We did NOT collect ANY water in the detectors at 700 mm depth.

Water must have gone past this depth because we measured water in the 900 mm deep wheelie bins. However none of this infiltrating water could be collected in a FullStop funnel at 700 mm depth. This tells us something about the limitation of the technique. They do not work when placed too deep.

A New Trick


The sandy soil was easy to dig and had no structure at all, so we could try a new trick. We went to a hardware store and bought a couple of the largest “Wheelie” bins we could find. These were dug into the soil and gravel placed in the base. Now we needed a means of showing how much water collected at the bottom of the bins. We used the 'base piece' and 'float housing' from the wetting front detectors to make a ‘riser’ to the surface. The filter screen in the base piece allowed the water into the riser. The 4 mm off-take on the base piece and tubing was used to suck water out. Then we placed a thin round stick into the float housing (where the floats normally go) so we could measure the depth of water inside – much the same as we use a ‘dipstick’ to measure the amount of oil in the car engine.

The bins were refilled with soil in the order it was removed from the hole and the drip tape went back over the top. Two couve plants were then planted in each bin. Now any water or nutrient going past the couve roots would collect at the bottom of the bin (900 mm) and could be measured accurately.

You can see the setup going in on youtube at

http://www.youtube.com/watch?v=Cyj6BzdUllI

Monday, December 13, 2010

How good were we really?


This was a good crop, grown with very little water. The first detector samples at 30 cm depth showed that we had lots of nitrate in the soil, left over from the chicken manure applied to previous crops. So we managed with just the nutrients already in this sandy soil. But how good were we really?

For those who follow this blog you will know that I think across five strands of enquiry to answer this question:

1. LOCAL KNOWLEDGE: what do the people I’m working with already know? What do they do and why, and how did they arrive at these practices?
2. THERMODYNAMICS: Measure the water going on - by flow meter, irrigation run time, collecting water in cups (or whatever) and compare with the theoretical amount that can be evaporated - from a weather station, a model, an evaporation pan (or whatever). It does not matter if the method is rough – as long as it is consistent.
3. SOIL WATER STATUS: I go for the simplest measurement protocol and, once I have some local experience, target only a few depths that can give me most of what I need to know (usually Watermark sensors at two depths)
4. WETTING DEPTH: Wetting front detectors that give a visual indication to the irrigator of how deep the irrigation water has penetrated into the root zone
5. SOIL SOLUTION: Measure the electrical conductivity and nitrate concentration from the water samples collected from the wetting front detectors

The reason for five strands of enquiry is that they are independent, but complementary lines of evidence. Frequently, if you look at one strand alone, you think you are doing OK (say soil water status: strand 3). Then you look at nitrate leaching or salt accumulation (strand 5), and it gives a rather different picture. So then you need additional information, like the ratio between water applied and potential evapotranspiration so you can troubleshoot (strand 2).

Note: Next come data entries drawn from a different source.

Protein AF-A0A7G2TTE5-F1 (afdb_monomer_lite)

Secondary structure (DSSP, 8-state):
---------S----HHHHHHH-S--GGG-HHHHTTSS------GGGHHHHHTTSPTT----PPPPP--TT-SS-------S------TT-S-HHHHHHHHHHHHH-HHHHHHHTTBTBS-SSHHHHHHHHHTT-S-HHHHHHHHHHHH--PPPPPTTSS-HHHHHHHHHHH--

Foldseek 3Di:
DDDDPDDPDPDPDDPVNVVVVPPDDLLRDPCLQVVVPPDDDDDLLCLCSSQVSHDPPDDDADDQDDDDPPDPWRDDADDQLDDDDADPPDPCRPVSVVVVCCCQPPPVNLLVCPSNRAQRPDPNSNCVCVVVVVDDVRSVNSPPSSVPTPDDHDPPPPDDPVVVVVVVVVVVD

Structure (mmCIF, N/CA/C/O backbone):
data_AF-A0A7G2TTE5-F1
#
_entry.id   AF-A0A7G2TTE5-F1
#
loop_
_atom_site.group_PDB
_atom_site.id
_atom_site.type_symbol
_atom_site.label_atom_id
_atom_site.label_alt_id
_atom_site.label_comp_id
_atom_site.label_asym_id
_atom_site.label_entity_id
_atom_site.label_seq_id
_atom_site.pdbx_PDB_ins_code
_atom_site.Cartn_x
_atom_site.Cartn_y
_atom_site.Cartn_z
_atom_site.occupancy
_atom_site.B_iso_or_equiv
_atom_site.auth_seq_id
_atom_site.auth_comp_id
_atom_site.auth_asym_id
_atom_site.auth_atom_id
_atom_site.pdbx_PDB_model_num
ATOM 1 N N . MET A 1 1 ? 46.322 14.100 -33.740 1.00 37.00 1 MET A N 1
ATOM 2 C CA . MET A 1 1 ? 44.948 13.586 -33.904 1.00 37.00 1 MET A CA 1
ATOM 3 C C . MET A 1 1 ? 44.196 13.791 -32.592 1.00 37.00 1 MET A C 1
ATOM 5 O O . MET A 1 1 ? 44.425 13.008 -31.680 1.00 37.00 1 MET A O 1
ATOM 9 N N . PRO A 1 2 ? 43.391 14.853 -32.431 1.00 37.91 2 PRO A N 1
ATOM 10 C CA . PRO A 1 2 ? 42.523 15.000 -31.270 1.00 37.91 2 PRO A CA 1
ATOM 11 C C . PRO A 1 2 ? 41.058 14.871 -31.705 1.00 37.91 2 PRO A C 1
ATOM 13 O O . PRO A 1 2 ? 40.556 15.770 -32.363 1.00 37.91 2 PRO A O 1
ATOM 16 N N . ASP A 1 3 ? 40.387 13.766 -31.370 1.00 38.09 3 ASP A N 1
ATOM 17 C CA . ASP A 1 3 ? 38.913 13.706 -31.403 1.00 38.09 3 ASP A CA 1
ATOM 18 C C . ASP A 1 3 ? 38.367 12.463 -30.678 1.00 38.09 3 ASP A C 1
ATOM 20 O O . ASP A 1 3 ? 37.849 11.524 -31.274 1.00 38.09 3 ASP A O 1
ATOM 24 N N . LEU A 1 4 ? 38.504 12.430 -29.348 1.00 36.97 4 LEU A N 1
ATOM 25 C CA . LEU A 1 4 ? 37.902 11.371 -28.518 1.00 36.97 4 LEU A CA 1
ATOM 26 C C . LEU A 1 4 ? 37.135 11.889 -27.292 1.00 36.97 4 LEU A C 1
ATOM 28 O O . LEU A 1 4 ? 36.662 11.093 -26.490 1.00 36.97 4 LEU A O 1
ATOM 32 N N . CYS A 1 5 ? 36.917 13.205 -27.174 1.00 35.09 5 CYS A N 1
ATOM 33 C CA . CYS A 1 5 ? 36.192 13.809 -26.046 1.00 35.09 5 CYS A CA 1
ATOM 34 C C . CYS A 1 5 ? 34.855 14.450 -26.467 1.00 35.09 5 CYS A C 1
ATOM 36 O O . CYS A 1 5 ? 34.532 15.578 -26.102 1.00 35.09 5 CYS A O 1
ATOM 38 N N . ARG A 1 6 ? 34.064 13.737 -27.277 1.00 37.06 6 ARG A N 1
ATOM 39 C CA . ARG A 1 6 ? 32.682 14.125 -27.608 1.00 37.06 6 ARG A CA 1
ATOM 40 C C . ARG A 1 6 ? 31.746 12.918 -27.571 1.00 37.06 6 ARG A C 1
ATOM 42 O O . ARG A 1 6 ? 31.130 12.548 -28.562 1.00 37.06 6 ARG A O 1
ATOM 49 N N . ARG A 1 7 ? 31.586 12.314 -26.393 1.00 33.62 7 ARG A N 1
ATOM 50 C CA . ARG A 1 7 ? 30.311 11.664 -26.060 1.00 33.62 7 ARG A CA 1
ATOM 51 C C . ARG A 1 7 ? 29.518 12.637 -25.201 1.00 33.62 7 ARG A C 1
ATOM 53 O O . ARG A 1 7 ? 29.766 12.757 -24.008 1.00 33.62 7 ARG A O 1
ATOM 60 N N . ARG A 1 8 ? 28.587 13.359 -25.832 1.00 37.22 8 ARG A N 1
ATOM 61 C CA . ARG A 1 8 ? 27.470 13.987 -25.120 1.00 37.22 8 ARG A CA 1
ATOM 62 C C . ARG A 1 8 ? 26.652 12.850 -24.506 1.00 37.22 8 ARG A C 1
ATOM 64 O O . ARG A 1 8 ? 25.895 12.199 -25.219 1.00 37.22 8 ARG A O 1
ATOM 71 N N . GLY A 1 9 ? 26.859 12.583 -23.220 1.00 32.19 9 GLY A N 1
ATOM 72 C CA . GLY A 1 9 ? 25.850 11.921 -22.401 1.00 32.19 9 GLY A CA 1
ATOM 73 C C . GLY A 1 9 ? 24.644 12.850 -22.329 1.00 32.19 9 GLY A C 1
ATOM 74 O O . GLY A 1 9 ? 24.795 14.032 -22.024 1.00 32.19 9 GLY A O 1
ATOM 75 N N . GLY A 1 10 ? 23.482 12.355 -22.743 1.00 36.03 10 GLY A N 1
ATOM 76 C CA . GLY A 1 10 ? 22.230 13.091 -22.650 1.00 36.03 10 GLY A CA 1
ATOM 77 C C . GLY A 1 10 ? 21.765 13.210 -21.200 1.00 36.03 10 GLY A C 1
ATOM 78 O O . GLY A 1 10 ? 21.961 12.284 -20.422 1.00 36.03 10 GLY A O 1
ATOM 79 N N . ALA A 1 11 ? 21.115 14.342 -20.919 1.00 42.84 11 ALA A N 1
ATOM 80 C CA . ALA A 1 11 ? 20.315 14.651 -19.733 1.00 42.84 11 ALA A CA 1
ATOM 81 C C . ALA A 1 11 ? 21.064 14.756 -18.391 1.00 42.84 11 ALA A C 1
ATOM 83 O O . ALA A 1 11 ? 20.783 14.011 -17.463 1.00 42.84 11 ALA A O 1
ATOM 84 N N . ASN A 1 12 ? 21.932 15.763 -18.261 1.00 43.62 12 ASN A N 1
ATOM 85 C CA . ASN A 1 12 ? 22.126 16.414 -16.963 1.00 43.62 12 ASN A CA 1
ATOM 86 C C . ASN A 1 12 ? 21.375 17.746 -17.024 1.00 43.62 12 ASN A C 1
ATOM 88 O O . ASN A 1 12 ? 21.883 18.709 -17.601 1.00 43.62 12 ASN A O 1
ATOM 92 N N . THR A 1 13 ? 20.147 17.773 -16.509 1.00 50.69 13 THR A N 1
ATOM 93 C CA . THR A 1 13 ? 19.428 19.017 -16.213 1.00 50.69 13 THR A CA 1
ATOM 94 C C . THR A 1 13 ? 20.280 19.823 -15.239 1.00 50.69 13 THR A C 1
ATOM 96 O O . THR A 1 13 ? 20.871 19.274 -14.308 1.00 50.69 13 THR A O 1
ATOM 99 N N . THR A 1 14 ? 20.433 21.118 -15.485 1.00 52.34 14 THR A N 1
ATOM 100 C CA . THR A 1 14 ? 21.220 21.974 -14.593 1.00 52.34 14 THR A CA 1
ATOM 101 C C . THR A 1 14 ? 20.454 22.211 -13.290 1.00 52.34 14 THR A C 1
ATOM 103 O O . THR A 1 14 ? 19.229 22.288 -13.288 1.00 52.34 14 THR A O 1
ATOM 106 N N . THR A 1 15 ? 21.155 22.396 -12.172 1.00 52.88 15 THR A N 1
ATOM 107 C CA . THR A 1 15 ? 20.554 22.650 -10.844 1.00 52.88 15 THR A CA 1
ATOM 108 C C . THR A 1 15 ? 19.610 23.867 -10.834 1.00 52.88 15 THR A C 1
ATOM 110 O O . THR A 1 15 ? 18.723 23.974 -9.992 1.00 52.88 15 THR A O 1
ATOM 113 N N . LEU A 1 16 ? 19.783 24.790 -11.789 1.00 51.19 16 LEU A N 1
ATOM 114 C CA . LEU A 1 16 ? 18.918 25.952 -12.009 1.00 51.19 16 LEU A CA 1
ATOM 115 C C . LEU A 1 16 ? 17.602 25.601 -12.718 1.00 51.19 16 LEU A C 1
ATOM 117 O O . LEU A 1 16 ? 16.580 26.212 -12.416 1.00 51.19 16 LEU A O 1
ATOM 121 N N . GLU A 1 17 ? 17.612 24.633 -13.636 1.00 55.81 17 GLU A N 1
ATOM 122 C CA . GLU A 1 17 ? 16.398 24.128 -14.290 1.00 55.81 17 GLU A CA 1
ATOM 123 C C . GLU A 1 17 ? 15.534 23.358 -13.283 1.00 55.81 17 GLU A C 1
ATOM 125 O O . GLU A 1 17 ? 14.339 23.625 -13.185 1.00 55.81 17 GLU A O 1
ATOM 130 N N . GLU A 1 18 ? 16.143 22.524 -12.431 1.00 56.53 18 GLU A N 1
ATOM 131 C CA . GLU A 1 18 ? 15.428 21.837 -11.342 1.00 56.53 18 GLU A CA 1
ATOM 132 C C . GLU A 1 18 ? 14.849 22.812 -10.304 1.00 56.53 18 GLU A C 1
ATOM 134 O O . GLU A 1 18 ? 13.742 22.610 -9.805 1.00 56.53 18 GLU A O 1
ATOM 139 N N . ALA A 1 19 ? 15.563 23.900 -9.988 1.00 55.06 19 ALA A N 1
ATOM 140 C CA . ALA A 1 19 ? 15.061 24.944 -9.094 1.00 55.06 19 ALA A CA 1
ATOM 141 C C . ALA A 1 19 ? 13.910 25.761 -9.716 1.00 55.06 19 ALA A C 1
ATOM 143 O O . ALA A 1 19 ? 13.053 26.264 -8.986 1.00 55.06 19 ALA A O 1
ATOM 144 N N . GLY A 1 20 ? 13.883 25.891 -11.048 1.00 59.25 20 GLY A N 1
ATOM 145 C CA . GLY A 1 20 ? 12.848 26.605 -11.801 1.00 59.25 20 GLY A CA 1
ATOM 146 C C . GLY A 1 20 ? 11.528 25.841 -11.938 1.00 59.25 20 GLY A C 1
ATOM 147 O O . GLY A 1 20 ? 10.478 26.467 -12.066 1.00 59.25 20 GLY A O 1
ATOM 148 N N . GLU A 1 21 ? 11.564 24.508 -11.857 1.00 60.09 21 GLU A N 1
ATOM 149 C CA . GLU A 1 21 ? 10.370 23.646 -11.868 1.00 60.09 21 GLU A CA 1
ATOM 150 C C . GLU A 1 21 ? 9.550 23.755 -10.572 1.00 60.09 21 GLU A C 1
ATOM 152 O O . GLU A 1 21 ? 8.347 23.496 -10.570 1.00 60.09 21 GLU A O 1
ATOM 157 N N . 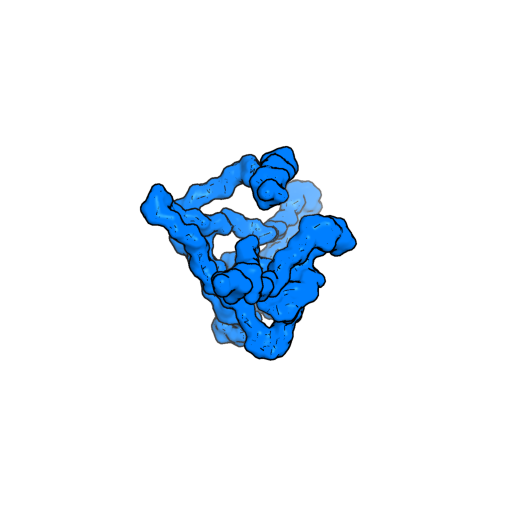GLY A 1 22 ? 10.174 24.183 -9.472 1.00 57.22 22 GLY A N 1
ATOM 158 C CA . GLY A 1 22 ? 9.582 24.149 -8.137 1.00 57.22 22 GLY A CA 1
ATOM 159 C C . GLY A 1 22 ? 9.720 22.774 -7.474 1.00 57.22 22 GLY A C 1
ATOM 160 O O . GLY A 1 22 ? 10.299 21.840 -8.021 1.00 57.22 22 GLY A O 1
ATOM 161 N N . ASN A 1 23 ? 9.203 22.631 -6.251 1.00 65.12 23 ASN A N 1
ATOM 162 C CA . ASN A 1 23 ? 9.259 21.371 -5.497 1.00 65.12 23 ASN A CA 1
ATOM 163 C C . ASN A 1 23 ? 8.205 20.362 -6.005 1.00 65.12 23 ASN A C 1
ATOM 165 O O . ASN A 1 23 ? 7.261 20.034 -5.285 1.00 65.12 23 ASN A O 1
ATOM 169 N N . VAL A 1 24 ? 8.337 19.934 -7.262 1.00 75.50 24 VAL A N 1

Wetting front detectors are useful at showing how deep the water is going, and the salt and nutrients that are being carried with the water. But they are not perfect. For example, infiltrating water is captured by the funnel, but when the soil in the funnel is saturated, and the soil outside the funnel is slightly drier, then water can be ‘wicked’ out of the funnel as fast as it arrives. This happens especially in fine sandy soils with no structure, and also when the wetting front detectors are placed quite deep. The water is passing the detector quite slowly, and although some water is accumulating inside, it is wicked out again before the float can pop up.

This was a perfect site to test the ‘problem’ of deep detectors, and to see how much water and nutrient could go past.